%%

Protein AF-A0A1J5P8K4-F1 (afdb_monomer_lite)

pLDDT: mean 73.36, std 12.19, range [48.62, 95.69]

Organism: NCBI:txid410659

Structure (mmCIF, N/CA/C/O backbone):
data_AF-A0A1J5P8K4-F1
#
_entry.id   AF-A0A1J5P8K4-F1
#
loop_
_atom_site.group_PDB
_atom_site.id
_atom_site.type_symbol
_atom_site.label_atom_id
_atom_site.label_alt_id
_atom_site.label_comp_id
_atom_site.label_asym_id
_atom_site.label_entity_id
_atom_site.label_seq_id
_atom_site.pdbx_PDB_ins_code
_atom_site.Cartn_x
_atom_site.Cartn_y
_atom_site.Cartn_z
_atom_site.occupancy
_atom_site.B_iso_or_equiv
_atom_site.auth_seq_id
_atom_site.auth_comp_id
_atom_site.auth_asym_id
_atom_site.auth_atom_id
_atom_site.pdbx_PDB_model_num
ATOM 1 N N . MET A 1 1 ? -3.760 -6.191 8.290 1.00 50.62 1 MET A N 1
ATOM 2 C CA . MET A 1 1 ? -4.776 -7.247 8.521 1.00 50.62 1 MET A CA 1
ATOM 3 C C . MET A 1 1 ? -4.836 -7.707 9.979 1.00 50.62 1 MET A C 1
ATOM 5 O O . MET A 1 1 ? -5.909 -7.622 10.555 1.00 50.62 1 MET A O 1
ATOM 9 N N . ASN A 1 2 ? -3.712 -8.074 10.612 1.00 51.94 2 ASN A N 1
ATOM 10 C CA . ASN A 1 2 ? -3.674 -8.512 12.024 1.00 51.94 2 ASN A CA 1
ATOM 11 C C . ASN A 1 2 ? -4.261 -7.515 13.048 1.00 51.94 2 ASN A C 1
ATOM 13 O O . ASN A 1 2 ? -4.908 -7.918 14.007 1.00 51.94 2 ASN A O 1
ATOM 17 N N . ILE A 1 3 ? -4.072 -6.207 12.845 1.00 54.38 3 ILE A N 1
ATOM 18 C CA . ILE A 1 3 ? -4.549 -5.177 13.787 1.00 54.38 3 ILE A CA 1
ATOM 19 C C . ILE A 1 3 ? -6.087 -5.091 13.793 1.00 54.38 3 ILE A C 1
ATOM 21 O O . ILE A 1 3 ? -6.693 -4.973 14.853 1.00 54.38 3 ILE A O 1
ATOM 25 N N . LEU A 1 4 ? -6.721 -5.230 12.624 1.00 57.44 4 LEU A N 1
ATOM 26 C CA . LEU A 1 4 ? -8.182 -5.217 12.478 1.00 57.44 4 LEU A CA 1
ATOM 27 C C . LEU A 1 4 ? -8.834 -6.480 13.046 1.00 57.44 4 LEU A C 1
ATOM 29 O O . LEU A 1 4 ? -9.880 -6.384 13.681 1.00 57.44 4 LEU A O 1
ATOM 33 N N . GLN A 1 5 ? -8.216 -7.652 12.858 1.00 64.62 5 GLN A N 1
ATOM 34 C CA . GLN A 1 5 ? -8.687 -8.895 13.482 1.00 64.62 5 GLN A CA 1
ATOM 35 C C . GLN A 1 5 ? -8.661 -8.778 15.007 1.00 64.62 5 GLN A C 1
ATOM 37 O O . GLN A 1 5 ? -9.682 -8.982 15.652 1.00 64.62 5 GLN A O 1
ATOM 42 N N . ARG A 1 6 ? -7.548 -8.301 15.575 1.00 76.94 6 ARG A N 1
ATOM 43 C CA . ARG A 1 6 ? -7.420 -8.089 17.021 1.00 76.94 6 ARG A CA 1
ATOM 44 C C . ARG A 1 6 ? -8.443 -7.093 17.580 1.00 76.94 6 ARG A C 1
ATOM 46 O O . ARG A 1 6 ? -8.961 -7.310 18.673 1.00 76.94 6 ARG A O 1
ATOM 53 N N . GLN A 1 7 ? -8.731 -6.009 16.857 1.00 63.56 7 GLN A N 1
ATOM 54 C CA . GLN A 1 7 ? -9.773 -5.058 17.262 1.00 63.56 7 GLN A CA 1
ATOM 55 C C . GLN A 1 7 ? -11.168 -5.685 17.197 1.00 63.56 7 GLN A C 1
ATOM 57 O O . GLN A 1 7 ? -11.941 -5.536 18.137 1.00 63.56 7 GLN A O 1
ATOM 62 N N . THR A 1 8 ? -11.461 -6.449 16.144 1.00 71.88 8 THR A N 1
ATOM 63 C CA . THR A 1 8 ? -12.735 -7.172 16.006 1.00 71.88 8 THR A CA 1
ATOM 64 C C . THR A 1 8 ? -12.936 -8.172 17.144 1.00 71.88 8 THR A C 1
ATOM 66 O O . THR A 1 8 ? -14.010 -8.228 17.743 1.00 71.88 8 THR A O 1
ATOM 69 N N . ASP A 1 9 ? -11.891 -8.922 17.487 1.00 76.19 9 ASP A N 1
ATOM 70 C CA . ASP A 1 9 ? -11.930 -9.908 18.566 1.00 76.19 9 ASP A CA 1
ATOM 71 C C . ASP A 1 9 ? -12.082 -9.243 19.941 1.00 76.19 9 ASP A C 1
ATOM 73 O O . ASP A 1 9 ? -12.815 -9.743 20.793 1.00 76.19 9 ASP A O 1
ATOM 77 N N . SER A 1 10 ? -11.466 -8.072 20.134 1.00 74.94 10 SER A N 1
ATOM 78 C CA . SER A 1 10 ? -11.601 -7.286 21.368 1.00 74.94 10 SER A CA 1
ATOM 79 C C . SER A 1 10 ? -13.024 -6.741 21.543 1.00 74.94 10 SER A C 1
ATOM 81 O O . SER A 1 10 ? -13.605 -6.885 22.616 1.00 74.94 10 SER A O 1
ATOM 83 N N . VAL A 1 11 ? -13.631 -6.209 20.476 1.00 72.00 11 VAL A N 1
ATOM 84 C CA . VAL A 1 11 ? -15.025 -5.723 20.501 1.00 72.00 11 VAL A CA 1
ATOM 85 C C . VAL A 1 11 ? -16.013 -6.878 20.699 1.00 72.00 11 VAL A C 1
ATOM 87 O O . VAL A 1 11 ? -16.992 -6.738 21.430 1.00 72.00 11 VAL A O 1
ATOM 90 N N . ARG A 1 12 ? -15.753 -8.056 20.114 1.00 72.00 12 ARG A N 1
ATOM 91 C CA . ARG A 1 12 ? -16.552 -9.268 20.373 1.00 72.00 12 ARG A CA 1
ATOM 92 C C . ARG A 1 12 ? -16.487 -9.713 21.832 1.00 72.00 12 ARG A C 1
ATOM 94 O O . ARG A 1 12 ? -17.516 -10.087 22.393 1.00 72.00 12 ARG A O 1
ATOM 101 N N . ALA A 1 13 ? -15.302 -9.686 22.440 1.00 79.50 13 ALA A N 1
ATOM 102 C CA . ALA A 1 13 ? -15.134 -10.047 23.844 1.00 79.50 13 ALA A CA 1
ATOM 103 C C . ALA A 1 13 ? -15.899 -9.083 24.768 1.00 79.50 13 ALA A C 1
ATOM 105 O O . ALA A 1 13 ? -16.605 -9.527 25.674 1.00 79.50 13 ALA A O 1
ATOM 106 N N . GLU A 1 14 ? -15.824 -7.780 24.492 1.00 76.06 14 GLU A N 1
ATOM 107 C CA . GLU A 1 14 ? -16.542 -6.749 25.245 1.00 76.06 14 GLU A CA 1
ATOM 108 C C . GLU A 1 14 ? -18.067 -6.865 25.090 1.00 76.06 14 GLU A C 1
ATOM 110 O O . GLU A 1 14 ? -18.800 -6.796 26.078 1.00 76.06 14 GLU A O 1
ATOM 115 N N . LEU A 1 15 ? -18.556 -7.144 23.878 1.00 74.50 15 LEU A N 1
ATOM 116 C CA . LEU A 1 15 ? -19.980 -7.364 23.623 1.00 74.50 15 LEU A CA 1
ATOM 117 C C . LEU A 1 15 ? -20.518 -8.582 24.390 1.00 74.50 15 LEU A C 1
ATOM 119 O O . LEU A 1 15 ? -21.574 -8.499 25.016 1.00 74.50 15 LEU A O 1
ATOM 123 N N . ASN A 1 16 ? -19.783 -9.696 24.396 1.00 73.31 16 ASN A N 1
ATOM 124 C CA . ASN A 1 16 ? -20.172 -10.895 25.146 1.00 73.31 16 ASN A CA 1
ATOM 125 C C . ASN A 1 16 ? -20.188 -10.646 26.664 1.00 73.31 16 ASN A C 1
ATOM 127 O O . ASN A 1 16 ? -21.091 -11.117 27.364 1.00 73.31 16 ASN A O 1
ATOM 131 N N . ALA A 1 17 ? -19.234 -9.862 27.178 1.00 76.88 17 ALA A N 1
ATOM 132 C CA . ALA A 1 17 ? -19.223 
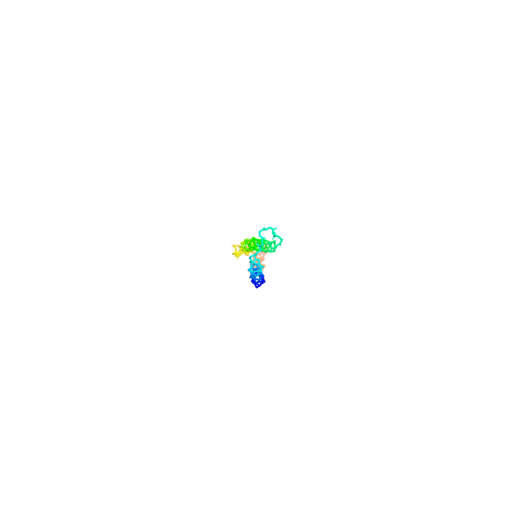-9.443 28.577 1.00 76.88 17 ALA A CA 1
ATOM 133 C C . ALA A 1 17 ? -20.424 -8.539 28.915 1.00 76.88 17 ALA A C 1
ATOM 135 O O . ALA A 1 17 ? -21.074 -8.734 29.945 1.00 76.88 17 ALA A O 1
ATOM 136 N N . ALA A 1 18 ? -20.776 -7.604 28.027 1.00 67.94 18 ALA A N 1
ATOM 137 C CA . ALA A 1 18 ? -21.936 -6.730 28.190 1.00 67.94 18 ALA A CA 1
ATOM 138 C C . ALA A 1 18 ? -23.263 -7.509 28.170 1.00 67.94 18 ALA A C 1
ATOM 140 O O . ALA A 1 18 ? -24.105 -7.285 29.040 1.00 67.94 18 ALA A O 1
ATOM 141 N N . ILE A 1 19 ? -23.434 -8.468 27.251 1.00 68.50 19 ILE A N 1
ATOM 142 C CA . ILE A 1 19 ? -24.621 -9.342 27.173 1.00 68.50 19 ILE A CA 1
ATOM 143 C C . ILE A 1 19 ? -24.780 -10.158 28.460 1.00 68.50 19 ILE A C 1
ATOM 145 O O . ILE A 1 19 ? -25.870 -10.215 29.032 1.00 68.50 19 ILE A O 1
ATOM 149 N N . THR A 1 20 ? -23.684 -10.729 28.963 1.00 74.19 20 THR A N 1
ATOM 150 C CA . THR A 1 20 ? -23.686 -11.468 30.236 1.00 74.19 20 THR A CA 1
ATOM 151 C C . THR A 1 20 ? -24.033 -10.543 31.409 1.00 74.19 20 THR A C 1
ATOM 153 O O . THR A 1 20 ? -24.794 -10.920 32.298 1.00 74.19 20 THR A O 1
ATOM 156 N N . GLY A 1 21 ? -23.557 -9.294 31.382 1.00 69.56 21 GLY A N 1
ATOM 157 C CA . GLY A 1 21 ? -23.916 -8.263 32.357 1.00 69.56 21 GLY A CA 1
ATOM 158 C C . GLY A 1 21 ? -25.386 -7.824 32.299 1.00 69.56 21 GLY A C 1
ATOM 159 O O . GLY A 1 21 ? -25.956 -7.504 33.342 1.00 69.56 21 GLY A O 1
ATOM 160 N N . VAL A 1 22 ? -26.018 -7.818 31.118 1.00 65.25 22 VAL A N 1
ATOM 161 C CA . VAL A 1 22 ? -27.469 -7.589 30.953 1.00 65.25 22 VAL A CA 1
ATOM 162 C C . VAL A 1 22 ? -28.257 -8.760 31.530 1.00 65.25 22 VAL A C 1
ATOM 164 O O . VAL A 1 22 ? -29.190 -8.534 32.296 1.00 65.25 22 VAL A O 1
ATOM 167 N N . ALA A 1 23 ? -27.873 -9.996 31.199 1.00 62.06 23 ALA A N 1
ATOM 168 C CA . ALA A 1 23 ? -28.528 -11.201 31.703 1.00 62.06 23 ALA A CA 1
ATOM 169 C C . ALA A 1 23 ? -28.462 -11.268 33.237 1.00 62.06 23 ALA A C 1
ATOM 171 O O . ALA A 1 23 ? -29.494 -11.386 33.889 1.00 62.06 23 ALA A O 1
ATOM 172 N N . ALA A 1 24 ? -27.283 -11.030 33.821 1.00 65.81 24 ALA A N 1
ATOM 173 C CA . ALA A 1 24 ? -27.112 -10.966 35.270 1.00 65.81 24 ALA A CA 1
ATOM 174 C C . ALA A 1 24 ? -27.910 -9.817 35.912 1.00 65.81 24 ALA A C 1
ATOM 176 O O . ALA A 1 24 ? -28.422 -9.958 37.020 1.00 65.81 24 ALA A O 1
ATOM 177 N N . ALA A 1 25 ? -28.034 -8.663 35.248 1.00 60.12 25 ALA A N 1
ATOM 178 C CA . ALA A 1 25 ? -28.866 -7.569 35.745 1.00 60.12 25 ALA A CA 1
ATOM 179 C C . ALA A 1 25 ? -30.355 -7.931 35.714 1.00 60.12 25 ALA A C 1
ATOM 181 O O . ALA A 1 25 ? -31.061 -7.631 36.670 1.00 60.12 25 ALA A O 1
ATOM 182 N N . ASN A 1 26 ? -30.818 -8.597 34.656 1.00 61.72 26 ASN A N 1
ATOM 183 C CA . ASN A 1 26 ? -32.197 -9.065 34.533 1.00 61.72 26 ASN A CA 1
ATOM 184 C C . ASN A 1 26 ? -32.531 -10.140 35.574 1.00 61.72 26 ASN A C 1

%%
%%

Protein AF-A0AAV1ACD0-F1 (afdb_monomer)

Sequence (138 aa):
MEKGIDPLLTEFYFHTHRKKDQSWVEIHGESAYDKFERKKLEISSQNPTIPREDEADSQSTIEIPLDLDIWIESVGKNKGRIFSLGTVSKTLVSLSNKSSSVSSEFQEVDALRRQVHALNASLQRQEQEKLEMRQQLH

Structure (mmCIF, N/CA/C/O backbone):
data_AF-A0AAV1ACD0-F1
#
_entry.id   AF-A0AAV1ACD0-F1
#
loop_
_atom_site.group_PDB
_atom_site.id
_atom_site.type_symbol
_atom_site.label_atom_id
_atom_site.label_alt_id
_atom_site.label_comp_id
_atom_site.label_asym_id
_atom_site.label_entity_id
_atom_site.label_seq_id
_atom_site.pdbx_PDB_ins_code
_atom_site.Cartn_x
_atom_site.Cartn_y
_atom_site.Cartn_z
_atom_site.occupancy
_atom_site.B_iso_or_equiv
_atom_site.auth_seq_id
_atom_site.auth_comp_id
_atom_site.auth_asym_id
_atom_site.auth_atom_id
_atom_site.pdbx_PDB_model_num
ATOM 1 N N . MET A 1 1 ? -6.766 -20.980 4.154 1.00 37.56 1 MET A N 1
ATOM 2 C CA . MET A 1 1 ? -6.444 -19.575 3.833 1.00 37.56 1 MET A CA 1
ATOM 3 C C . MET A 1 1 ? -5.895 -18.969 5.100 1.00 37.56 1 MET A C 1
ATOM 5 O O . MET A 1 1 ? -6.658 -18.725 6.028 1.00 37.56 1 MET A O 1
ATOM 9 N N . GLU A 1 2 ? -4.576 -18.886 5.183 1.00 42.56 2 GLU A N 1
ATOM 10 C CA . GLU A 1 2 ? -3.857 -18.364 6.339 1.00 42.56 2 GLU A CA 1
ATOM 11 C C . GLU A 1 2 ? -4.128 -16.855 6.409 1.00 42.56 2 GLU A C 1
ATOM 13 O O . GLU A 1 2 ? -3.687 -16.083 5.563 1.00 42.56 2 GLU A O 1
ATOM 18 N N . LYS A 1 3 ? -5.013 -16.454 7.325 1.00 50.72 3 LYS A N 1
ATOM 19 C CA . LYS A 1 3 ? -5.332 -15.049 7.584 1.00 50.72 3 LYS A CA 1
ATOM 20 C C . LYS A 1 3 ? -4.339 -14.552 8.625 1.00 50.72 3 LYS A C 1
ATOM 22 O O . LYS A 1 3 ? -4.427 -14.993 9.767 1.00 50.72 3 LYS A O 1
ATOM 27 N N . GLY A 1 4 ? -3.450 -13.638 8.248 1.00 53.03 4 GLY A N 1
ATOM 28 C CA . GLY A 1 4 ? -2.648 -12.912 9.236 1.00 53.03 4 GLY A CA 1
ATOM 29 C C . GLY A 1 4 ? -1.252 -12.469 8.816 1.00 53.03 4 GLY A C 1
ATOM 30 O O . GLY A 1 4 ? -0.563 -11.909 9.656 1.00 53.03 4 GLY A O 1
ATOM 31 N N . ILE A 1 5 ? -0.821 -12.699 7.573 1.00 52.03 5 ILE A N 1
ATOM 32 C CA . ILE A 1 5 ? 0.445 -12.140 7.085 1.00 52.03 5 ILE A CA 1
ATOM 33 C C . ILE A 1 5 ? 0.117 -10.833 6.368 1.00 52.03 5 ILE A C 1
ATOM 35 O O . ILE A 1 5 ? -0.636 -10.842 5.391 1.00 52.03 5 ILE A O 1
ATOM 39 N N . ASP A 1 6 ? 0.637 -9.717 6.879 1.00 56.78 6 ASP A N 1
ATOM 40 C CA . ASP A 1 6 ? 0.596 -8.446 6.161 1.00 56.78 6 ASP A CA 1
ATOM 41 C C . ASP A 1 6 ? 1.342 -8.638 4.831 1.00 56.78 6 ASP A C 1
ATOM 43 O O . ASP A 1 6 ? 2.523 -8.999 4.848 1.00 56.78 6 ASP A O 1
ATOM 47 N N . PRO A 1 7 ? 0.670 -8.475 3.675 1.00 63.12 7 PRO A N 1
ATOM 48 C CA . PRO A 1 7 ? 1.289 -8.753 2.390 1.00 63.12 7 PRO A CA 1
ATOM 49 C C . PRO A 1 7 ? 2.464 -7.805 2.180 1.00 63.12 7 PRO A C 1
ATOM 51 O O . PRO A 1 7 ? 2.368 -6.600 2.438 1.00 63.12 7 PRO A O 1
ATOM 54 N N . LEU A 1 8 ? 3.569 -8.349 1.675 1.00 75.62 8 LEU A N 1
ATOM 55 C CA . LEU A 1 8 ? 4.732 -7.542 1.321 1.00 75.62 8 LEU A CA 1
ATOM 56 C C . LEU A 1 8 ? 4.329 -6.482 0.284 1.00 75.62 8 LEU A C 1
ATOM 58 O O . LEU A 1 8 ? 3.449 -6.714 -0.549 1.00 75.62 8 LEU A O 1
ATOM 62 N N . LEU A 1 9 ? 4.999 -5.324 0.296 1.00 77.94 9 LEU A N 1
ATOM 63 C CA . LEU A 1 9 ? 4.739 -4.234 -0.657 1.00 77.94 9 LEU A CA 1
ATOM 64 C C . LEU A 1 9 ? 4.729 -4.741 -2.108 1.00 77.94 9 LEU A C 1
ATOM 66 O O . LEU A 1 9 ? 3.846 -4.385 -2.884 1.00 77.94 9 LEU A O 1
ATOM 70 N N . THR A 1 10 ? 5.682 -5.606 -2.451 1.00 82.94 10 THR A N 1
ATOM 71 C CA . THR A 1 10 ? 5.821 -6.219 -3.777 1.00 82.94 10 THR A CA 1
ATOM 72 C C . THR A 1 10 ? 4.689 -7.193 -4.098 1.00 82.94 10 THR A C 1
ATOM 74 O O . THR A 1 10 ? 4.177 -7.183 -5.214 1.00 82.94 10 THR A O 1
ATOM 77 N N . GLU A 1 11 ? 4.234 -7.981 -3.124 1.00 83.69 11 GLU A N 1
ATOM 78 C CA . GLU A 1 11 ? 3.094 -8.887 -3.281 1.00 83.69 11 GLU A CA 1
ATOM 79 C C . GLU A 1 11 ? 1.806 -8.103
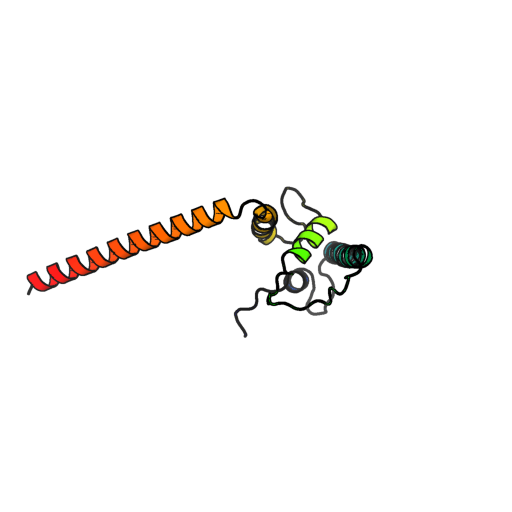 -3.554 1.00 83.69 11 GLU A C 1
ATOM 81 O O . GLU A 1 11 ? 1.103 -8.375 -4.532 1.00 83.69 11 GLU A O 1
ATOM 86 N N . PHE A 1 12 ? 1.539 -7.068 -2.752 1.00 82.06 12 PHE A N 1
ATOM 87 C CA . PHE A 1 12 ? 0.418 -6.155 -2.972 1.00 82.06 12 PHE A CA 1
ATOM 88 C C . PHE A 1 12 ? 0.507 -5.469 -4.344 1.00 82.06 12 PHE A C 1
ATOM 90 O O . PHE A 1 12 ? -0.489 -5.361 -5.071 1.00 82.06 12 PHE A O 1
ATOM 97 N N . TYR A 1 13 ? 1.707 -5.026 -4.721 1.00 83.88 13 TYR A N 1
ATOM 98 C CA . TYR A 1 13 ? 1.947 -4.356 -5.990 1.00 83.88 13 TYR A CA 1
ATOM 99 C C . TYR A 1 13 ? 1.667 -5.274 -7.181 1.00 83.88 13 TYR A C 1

%%

_Work request:_ Lines to set down from above: the line with "ATOM 5 O O . MET A 1 1 ? -6.658", the line with "ATOM 32 C CA", and every line between, each exactly as written.

_Output for this task:_
ATOM 5 O O . MET A 1 1 ? -6.658 -18.725 6.028 1.00 37.56 1 MET A O 1
ATOM 9 N N . GLU A 1 2 ? -4.576 -18.886 5.183 1.00 42.56 2 GLU A N 1
ATOM 10 C CA . GLU A 1 2 ? -3.857 -18.364 6.339 1.00 42.56 2 GLU A CA 1
ATOM 11 C C . GLU A 1 2 ? -4.128 -16.855 6.409 1.00 42.56 2 GLU A C 1
ATOM 13 O O . GLU A 1 2 ? -3.687 -16.083 5.563 1.00 42.56 2 GLU A O 1
ATOM 18 N N . LYS A 1 3 ? -5.013 -16.454 7.325 1.00 50.72 3 LYS A N 1
ATOM 19 C CA . LYS A 1 3 ? -5.332 -15.049 7.584 1.00 50.72 3 LYS A CA 1
ATOM 20 C C . LYS A 1 3 ? -4.339 -14.552 8.625 1.00 50.72 3 LYS A C 1
ATOM 22 O O . LYS A 1 3 ? -4.427 -14.993 9.767 1.00 50.72 3 LYS A O 1
ATOM 27 N N . GLY A 1 4 ? -3.450 -13.638 8.248 1.00 53.03 4 GLY A N 1
ATOM 28 C CA . GLY A 1 4 ? -2.648 -12.912 9.236 1.00 53.03 4 GLY A CA 1
ATOM 29 C C . GLY A 1 4 ? -1.252 -12.469 8.816 1.00 53.03 4 GLY A C 1
ATOM 30 O O . GLY A 1 4 ? -0.563 -11.909 9.656 1.00 53.03 4 GLY A O 1
ATOM 31 N N . ILE A 1 5 ? -0.821 -12.699 7.573 1.00 52.03 5 ILE A N 1
ATOM 32 C CA . ILE A 1 5 ? 0.445 -12.140 7.085 1.00 52.03 5 ILE A CA 1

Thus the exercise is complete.